*** Opening Dataset records ***

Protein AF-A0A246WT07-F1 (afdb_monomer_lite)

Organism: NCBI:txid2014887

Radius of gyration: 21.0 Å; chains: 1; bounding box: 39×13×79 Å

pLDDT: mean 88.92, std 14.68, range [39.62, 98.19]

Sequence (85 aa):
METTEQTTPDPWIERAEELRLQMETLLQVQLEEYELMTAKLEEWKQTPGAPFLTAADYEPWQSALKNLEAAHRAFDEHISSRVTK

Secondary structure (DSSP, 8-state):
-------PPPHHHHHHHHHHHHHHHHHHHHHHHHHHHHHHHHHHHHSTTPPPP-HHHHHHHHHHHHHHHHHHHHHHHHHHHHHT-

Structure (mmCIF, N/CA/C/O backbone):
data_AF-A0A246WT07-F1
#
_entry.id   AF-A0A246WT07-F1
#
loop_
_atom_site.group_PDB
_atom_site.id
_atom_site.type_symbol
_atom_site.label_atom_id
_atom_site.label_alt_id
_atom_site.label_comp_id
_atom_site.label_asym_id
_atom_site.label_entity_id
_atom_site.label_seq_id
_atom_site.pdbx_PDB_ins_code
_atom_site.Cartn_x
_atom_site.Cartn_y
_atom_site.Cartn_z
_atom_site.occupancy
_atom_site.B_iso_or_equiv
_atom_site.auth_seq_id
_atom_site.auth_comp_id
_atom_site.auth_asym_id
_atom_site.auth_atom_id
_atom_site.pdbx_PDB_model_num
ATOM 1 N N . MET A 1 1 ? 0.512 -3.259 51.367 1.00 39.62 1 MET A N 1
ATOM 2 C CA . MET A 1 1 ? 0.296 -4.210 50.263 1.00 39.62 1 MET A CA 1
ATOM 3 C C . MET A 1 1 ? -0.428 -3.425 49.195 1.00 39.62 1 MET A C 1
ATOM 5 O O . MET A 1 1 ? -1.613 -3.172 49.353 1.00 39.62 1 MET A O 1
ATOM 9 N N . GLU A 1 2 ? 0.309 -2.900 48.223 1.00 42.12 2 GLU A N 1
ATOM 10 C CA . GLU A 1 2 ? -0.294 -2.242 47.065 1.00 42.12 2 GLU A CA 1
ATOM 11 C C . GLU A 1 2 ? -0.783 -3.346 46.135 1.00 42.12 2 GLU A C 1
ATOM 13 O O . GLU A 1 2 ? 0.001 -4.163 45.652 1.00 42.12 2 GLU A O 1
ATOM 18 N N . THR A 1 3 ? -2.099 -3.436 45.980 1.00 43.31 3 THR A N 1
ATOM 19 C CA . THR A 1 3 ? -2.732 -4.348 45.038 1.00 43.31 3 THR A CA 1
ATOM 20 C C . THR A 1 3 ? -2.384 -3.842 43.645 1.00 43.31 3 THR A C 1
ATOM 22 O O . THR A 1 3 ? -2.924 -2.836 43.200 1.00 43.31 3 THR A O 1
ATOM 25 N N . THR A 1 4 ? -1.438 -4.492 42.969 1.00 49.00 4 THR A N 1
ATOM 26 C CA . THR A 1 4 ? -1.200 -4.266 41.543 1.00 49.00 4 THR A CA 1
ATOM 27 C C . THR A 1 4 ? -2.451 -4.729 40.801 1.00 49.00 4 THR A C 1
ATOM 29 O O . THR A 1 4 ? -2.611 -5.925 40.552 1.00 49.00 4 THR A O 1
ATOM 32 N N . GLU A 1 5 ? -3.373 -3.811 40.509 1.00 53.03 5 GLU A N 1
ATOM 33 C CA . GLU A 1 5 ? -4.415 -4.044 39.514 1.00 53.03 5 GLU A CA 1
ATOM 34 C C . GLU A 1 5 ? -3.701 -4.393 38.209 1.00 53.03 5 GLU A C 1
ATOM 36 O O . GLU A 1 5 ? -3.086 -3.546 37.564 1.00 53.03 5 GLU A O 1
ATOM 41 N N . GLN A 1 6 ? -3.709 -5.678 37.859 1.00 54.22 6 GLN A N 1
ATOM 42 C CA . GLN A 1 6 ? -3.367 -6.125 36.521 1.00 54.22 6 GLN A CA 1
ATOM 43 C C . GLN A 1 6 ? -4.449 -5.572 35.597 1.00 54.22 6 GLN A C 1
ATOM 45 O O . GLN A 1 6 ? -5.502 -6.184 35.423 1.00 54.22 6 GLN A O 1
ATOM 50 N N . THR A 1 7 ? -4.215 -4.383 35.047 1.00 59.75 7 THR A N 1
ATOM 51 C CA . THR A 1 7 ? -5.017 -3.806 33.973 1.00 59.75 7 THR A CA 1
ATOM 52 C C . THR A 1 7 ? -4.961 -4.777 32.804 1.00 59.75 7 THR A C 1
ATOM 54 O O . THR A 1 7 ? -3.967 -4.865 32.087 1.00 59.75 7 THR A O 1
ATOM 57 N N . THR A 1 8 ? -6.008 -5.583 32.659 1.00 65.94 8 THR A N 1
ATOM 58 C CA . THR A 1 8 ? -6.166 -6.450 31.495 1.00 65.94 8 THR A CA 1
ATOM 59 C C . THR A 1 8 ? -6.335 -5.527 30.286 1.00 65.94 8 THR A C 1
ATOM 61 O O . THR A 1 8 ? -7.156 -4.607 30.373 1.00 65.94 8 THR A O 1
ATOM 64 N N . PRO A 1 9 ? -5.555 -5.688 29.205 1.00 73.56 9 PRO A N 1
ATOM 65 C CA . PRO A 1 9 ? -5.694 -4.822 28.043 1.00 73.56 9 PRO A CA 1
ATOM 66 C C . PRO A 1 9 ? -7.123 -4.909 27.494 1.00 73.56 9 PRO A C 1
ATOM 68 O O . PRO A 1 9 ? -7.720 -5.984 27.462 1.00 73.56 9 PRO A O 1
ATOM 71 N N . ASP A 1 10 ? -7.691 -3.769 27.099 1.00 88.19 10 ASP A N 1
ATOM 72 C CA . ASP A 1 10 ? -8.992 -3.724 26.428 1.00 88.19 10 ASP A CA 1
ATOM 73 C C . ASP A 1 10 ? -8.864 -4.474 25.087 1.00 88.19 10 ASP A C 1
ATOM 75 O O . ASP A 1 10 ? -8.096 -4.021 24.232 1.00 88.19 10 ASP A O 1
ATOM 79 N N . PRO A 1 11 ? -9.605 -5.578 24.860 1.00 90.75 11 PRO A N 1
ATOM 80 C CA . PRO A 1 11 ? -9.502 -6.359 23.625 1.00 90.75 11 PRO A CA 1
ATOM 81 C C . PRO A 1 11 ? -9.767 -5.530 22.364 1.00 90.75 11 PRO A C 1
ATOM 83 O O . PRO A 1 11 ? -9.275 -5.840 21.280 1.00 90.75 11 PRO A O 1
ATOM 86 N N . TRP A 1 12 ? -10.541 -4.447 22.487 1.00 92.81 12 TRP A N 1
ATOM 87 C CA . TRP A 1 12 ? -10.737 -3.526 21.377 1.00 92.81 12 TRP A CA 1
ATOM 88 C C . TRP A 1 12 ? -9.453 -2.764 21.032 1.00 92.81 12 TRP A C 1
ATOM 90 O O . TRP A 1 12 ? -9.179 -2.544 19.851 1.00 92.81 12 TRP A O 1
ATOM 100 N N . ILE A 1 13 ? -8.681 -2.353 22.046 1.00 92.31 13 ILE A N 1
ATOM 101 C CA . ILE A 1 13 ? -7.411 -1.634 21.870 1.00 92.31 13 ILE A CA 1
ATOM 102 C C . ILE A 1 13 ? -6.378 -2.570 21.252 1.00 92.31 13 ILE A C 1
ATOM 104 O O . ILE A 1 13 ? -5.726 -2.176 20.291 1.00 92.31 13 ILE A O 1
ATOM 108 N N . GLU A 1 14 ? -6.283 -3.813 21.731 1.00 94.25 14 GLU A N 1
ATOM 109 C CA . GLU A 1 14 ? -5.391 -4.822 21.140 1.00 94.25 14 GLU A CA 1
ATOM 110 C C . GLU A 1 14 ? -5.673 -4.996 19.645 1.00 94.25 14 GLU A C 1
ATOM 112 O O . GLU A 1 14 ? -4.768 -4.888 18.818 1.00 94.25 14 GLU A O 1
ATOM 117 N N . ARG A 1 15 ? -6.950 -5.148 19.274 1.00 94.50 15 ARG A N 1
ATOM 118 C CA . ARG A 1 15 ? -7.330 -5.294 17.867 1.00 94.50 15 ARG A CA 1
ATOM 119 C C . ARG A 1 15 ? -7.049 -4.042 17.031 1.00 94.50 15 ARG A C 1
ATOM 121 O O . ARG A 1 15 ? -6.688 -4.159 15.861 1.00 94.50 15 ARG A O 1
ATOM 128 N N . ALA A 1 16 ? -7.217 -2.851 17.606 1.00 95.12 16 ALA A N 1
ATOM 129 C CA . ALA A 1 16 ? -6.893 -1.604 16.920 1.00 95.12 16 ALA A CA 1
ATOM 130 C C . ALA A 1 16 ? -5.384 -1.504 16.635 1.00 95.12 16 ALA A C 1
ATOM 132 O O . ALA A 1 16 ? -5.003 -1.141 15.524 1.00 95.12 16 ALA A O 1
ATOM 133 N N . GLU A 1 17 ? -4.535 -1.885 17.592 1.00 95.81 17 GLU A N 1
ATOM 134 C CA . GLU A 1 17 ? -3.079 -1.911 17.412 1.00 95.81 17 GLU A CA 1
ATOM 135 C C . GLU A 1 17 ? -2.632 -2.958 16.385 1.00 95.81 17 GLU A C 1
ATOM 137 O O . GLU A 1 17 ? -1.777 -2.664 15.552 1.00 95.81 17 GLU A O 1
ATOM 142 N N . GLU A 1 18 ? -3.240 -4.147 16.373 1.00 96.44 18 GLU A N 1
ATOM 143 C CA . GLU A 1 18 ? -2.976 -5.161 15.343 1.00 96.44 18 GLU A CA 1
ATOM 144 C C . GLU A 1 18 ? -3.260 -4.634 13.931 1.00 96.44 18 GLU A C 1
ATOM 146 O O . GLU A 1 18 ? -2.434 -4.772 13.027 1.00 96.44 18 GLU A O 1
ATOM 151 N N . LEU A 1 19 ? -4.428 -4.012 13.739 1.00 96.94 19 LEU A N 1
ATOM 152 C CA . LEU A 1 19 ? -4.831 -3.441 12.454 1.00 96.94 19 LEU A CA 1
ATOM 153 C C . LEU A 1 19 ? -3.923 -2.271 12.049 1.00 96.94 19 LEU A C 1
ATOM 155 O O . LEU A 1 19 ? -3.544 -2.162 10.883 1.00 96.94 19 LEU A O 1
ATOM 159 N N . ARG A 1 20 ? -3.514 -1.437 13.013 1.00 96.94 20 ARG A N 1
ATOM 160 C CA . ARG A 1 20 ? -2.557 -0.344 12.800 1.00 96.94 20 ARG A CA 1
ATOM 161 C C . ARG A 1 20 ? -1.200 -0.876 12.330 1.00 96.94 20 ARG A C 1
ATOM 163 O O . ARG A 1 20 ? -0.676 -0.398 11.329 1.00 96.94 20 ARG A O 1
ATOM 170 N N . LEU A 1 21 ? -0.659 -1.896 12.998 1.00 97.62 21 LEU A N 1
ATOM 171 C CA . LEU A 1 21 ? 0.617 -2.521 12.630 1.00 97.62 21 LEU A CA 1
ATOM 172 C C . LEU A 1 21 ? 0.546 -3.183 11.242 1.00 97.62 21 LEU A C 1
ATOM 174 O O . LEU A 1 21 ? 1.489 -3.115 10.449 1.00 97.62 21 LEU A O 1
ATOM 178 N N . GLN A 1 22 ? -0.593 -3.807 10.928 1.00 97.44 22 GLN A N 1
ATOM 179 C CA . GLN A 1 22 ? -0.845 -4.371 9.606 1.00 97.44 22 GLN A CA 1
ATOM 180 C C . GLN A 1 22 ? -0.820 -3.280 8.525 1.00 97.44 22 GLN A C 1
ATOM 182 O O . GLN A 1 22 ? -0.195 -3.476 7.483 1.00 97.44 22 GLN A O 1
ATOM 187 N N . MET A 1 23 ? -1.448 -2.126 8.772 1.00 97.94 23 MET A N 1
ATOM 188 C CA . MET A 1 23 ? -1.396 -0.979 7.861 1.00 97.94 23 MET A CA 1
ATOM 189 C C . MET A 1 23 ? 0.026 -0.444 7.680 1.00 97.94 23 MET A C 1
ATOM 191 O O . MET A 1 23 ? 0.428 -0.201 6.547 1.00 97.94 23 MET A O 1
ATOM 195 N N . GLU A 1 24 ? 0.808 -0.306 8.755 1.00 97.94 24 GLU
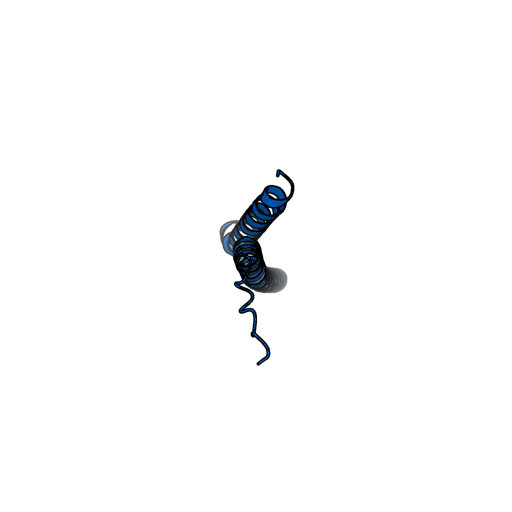 A N 1
ATOM 196 C CA . GLU A 1 24 ? 2.211 0.135 8.671 1.00 97.94 24 GLU A CA 1
ATOM 197 C C . GLU A 1 24 ? 3.053 -0.804 7.803 1.00 97.94 24 GLU A C 1
ATOM 199 O O . GLU A 1 24 ? 3.818 -0.357 6.948 1.00 97.94 24 GLU A O 1
ATOM 204 N N . THR A 1 25 ? 2.861 -2.112 7.971 1.00 97.94 25 THR A N 1
ATOM 205 C CA . THR A 1 25 ? 3.552 -3.126 7.166 1.00 97.94 25 THR A CA 1
ATOM 206 C C . THR A 1 25 ? 3.165 -3.022 5.690 1.00 97.94 25 THR A C 1
ATOM 208 O O . THR A 1 25 ? 4.025 -3.048 4.813 1.00 97.94 25 THR A O 1
ATOM 211 N N . LEU A 1 26 ? 1.871 -2.875 5.397 1.00 97.94 26 LEU A N 1
ATOM 212 C CA . LEU A 1 26 ? 1.379 -2.748 4.023 1.00 97.94 26 LEU A CA 1
ATOM 213 C C . LEU A 1 26 ? 1.790 -1.424 3.371 1.00 97.94 26 LEU A C 1
ATOM 215 O O . LEU A 1 26 ? 2.027 -1.394 2.165 1.00 97.94 26 LEU A O 1
ATOM 219 N N . LEU A 1 27 ? 1.913 -0.349 4.151 1.00 97.81 27 LEU A N 1
ATOM 220 C CA . LEU A 1 27 ? 2.425 0.932 3.677 1.00 97.81 27 LEU A CA 1
ATOM 221 C C . LEU A 1 27 ? 3.883 0.802 3.235 1.00 97.81 27 LEU A C 1
ATOM 223 O O . LEU A 1 27 ? 4.231 1.279 2.160 1.00 97.81 27 LEU A O 1
ATOM 227 N N . GLN A 1 28 ? 4.713 0.109 4.018 1.00 98.00 28 GLN A N 1
ATOM 228 C CA . GLN A 1 28 ? 6.103 -0.151 3.645 1.00 98.00 28 GLN A CA 1
ATOM 229 C C . GLN A 1 28 ? 6.194 -0.922 2.319 1.00 98.00 28 GLN A C 1
ATOM 231 O O . GLN A 1 28 ? 6.914 -0.500 1.418 1.00 98.00 28 GLN A O 1
ATOM 236 N N . VAL A 1 29 ? 5.400 -1.986 2.157 1.00 97.62 29 VAL A N 1
ATOM 237 C CA . VAL A 1 29 ? 5.334 -2.748 0.895 1.00 97.62 29 VAL A CA 1
ATOM 238 C C . VAL A 1 29 ? 4.899 -1.856 -0.273 1.00 97.62 29 VAL A C 1
ATOM 240 O O . VAL A 1 29 ? 5.480 -1.911 -1.352 1.00 97.62 29 VAL A O 1
ATOM 243 N N . GLN A 1 30 ? 3.895 -0.998 -0.076 1.00 97.56 30 GLN A N 1
ATOM 244 C CA . GLN A 1 30 ? 3.419 -0.089 -1.120 1.00 97.56 30 GLN A CA 1
ATOM 245 C C . GLN A 1 30 ? 4.499 0.911 -1.562 1.00 97.56 30 GLN A C 1
ATOM 247 O O . GLN A 1 30 ? 4.610 1.188 -2.760 1.00 97.56 30 GLN A O 1
ATOM 252 N N . LEU A 1 31 ? 5.293 1.428 -0.619 1.00 97.88 31 LEU A N 1
ATOM 253 C CA . LEU A 1 31 ? 6.408 2.329 -0.907 1.00 97.88 31 LEU A CA 1
ATOM 254 C C . LEU A 1 31 ? 7.512 1.619 -1.698 1.00 97.88 31 LEU A C 1
ATOM 256 O O . LEU A 1 31 ? 7.964 2.151 -2.709 1.00 97.88 31 LEU A O 1
ATOM 260 N N . GLU A 1 32 ? 7.884 0.403 -1.297 1.00 97.94 32 GLU A N 1
ATOM 261 C CA . GLU A 1 32 ? 8.881 -0.411 -2.005 1.00 97.94 32 GLU A CA 1
ATOM 262 C C . GLU A 1 32 ? 8.455 -0.693 -3.454 1.00 97.94 32 GLU A C 1
ATOM 264 O O . GLU A 1 32 ? 9.227 -0.483 -4.392 1.00 97.94 32 GLU A O 1
ATOM 269 N N . GLU A 1 33 ? 7.196 -1.083 -3.672 1.00 97.62 33 GLU A N 1
ATOM 270 C CA . GLU A 1 33 ? 6.672 -1.320 -5.021 1.00 97.62 33 GLU A CA 1
ATOM 271 C C . GLU A 1 33 ? 6.623 -0.039 -5.871 1.00 97.62 33 GLU A C 1
ATOM 273 O O . GLU A 1 33 ? 6.872 -0.069 -7.080 1.00 97.62 33 GLU A O 1
ATOM 278 N N . TYR A 1 34 ? 6.338 1.113 -5.256 1.00 95.75 34 TYR A N 1
ATOM 279 C CA . TYR A 1 34 ? 6.376 2.406 -5.941 1.00 95.75 34 TYR A CA 1
ATOM 280 C C . TYR A 1 34 ? 7.800 2.797 -6.368 1.00 95.75 34 TYR A C 1
ATOM 282 O O . TYR A 1 34 ? 8.005 3.277 -7.490 1.00 95.75 34 TYR A O 1
ATOM 290 N N . GLU A 1 35 ? 8.793 2.573 -5.506 1.00 97.12 35 GLU A N 1
ATOM 291 C CA . GLU A 1 35 ? 10.203 2.809 -5.829 1.00 97.12 35 GLU A CA 1
ATOM 292 C C . GLU A 1 35 ? 10.660 1.920 -6.993 1.00 97.12 35 GLU A C 1
ATOM 294 O O . GLU A 1 35 ? 11.261 2.416 -7.952 1.00 97.12 35 GLU A O 1
ATOM 299 N N . LEU A 1 36 ? 10.295 0.633 -6.976 1.00 95.94 36 LEU A N 1
ATOM 300 C CA . LEU A 1 36 ? 10.594 -0.309 -8.058 1.00 95.94 36 LEU A CA 1
ATOM 301 C C . LEU A 1 36 ? 9.933 0.
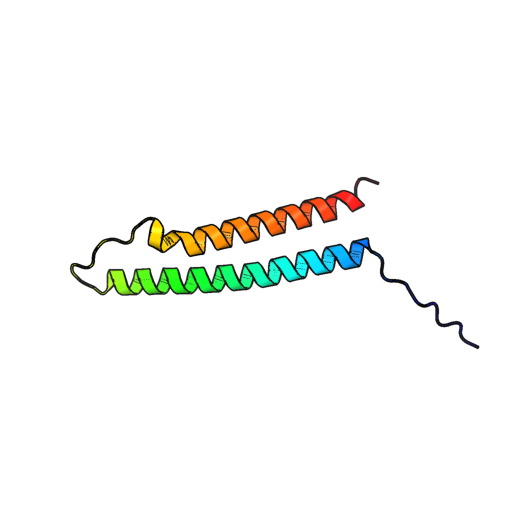092 -9.383 1.00 95.94 36 LEU A C 1
ATOM 303 O O . LEU A 1 36 ? 10.584 0.080 -10.432 1.00 95.94 36 LEU A O 1
ATOM 307 N N . MET A 1 37 ? 8.656 0.481 -9.355 1.00 94.44 37 MET A N 1
ATOM 308 C CA . MET A 1 37 ? 7.947 0.981 -10.538 1.00 94.44 37 MET A CA 1
ATOM 309 C C . MET A 1 37 ? 8.640 2.221 -11.113 1.00 94.44 37 MET A C 1
ATOM 311 O O . MET A 1 37 ? 8.821 2.331 -12.329 1.00 94.44 37 MET A O 1
ATOM 315 N N . THR A 1 38 ? 9.037 3.152 -10.248 1.00 94.00 38 THR A N 1
ATOM 316 C CA . THR A 1 38 ? 9.720 4.382 -10.659 1.00 94.00 38 THR A CA 1
ATOM 317 C C . THR A 1 38 ? 11.071 4.068 -11.297 1.00 94.00 38 THR A C 1
ATOM 319 O O . THR A 1 38 ? 11.383 4.608 -12.358 1.00 94.00 38 THR A O 1
ATOM 322 N N . ALA A 1 39 ? 11.841 3.140 -10.723 1.00 94.00 39 ALA A N 1
ATOM 323 C CA . ALA A 1 39 ? 13.110 2.699 -11.294 1.00 94.00 39 ALA A CA 1
ATOM 324 C C . ALA A 1 39 ? 12.934 2.090 -12.697 1.00 94.00 39 ALA A C 1
ATOM 326 O O . ALA A 1 39 ? 13.644 2.482 -13.624 1.00 94.00 39 ALA A O 1
ATOM 327 N N . LYS A 1 40 ? 11.938 1.211 -12.888 1.00 91.31 40 LYS A N 1
ATOM 328 C CA . LYS A 1 40 ? 11.611 0.637 -14.208 1.00 91.31 40 LYS A CA 1
ATOM 329 C C . LYS A 1 40 ? 11.220 1.705 -15.229 1.00 91.31 40 LYS A C 1
ATOM 331 O O . LYS A 1 40 ? 11.602 1.622 -16.394 1.00 91.31 40 LYS A O 1
ATOM 336 N N . LEU A 1 41 ? 10.454 2.714 -14.808 1.00 92.06 41 LEU A N 1
ATOM 337 C CA . LEU A 1 41 ? 10.075 3.834 -15.671 1.00 92.06 41 LEU A CA 1
ATOM 338 C C . LEU A 1 41 ? 11.287 4.655 -16.108 1.00 92.06 41 LEU A C 1
ATOM 340 O O . LEU A 1 41 ? 11.358 5.055 -17.270 1.00 92.06 41 LEU A O 1
ATOM 344 N N . GLU A 1 42 ? 12.228 4.911 -15.202 1.00 93.88 42 GLU A N 1
ATOM 345 C CA . GLU A 1 42 ? 13.455 5.629 -15.544 1.00 93.88 42 GLU A CA 1
ATOM 346 C C . GLU A 1 42 ? 14.369 4.817 -16.464 1.00 93.88 42 GLU A C 1
ATOM 348 O O . GLU A 1 42 ? 14.880 5.360 -17.444 1.00 93.88 42 GLU A O 1
ATOM 353 N N . GLU A 1 43 ? 14.514 3.512 -16.233 1.00 91.94 43 GLU A N 1
ATOM 354 C CA . GLU A 1 43 ? 15.251 2.621 -17.136 1.00 91.94 43 GLU A CA 1
ATOM 355 C C . GLU A 1 43 ? 14.630 2.602 -18.540 1.00 91.94 43 GLU A C 1
ATOM 357 O O . GLU A 1 43 ? 15.332 2.747 -19.547 1.00 91.94 43 GLU A O 1
ATOM 362 N N . TRP A 1 44 ? 13.301 2.499 -18.620 1.00 92.19 44 TRP A N 1
ATOM 363 C CA . TRP A 1 44 ? 12.577 2.537 -19.888 1.00 92.19 44 TRP A CA 1
ATOM 364 C C . TRP A 1 44 ? 12.811 3.853 -20.643 1.00 92.19 44 TRP A C 1
ATOM 366 O O . TRP A 1 44 ? 13.113 3.829 -21.837 1.00 92.19 44 TRP A O 1
ATOM 376 N N . LYS A 1 45 ? 12.762 5.005 -19.956 1.00 91.19 45 LYS A N 1
ATOM 377 C CA . LYS A 1 45 ? 13.053 6.320 -20.563 1.00 91.19 45 LYS A CA 1
ATOM 378 C C . LYS A 1 45 ? 14.473 6.415 -21.124 1.00 91.19 45 LYS A C 1
ATOM 380 O O . LYS A 1 45 ? 14.693 7.122 -22.106 1.00 91.19 45 LYS A O 1
ATOM 385 N N . GLN A 1 46 ? 15.432 5.737 -20.496 1.00 93.00 46 GLN A N 1
ATOM 386 C CA . GLN A 1 46 ? 16.843 5.765 -20.881 1.00 93.00 46 GLN A CA 1
ATOM 387 C C . GLN A 1 46 ? 17.208 4.745 -21.964 1.00 93.00 46 GLN A C 1
ATOM 389 O O . GLN A 1 46 ? 18.338 4.782 -22.448 1.00 93.00 46 GLN A O 1
ATOM 394 N N . THR A 1 47 ? 16.282 3.868 -22.370 1.00 90.69 47 THR A N 1
ATOM 395 C CA . THR A 1 47 ? 16.570 2.755 -23.284 1.00 90.69 47 THR A CA 1
ATOM 396 C C . THR A 1 47 ? 15.878 2.940 -24.641 1.00 90.69 47 THR A C 1
ATOM 398 O O . THR A 1 47 ? 14.717 2.554 -24.815 1.00 90.69 47 THR A O 1
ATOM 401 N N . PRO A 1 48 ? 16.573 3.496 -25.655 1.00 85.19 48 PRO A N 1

*** Closing Dataset records ***

With the first line being the one containing "ATOM 108 N N" and the last line the one containing "ATOM 119 C C", transcribe exactly the lines above that fall in that range.

#### Task output
ATOM 108 N N . GLU A 1 14 ? -6.283 -3.813 21.731 1.00 94.25 14 GLU A N 1
ATOM 109 C CA . GLU A 1 14 ? -5.391 -4.822 21.140 1.00 94.25 14 GLU A CA 1
ATOM 110 C C . GLU A 1 14 ? -5.673 -4.996 19.645 1.00 94.25 14 GLU A C 1
ATOM 112 O O . GLU A 1 14 ? -4.768 -4.888 18.818 1.00 94.25 14 GLU A O 1
ATOM 117 N N . ARG A 1 15 ? -6.950 -5.148 19.274 1.00 94.50 15 ARG A N 1
ATOM 118 C CA . ARG A 1 15 ? -7.330 -5.294 17.867 1.00 94.50 15 ARG A CA 1
ATOM 119 C C . ARG A 1 15 ? -7.049 -4.042 17.031 1.00 94.50 15 ARG A C 1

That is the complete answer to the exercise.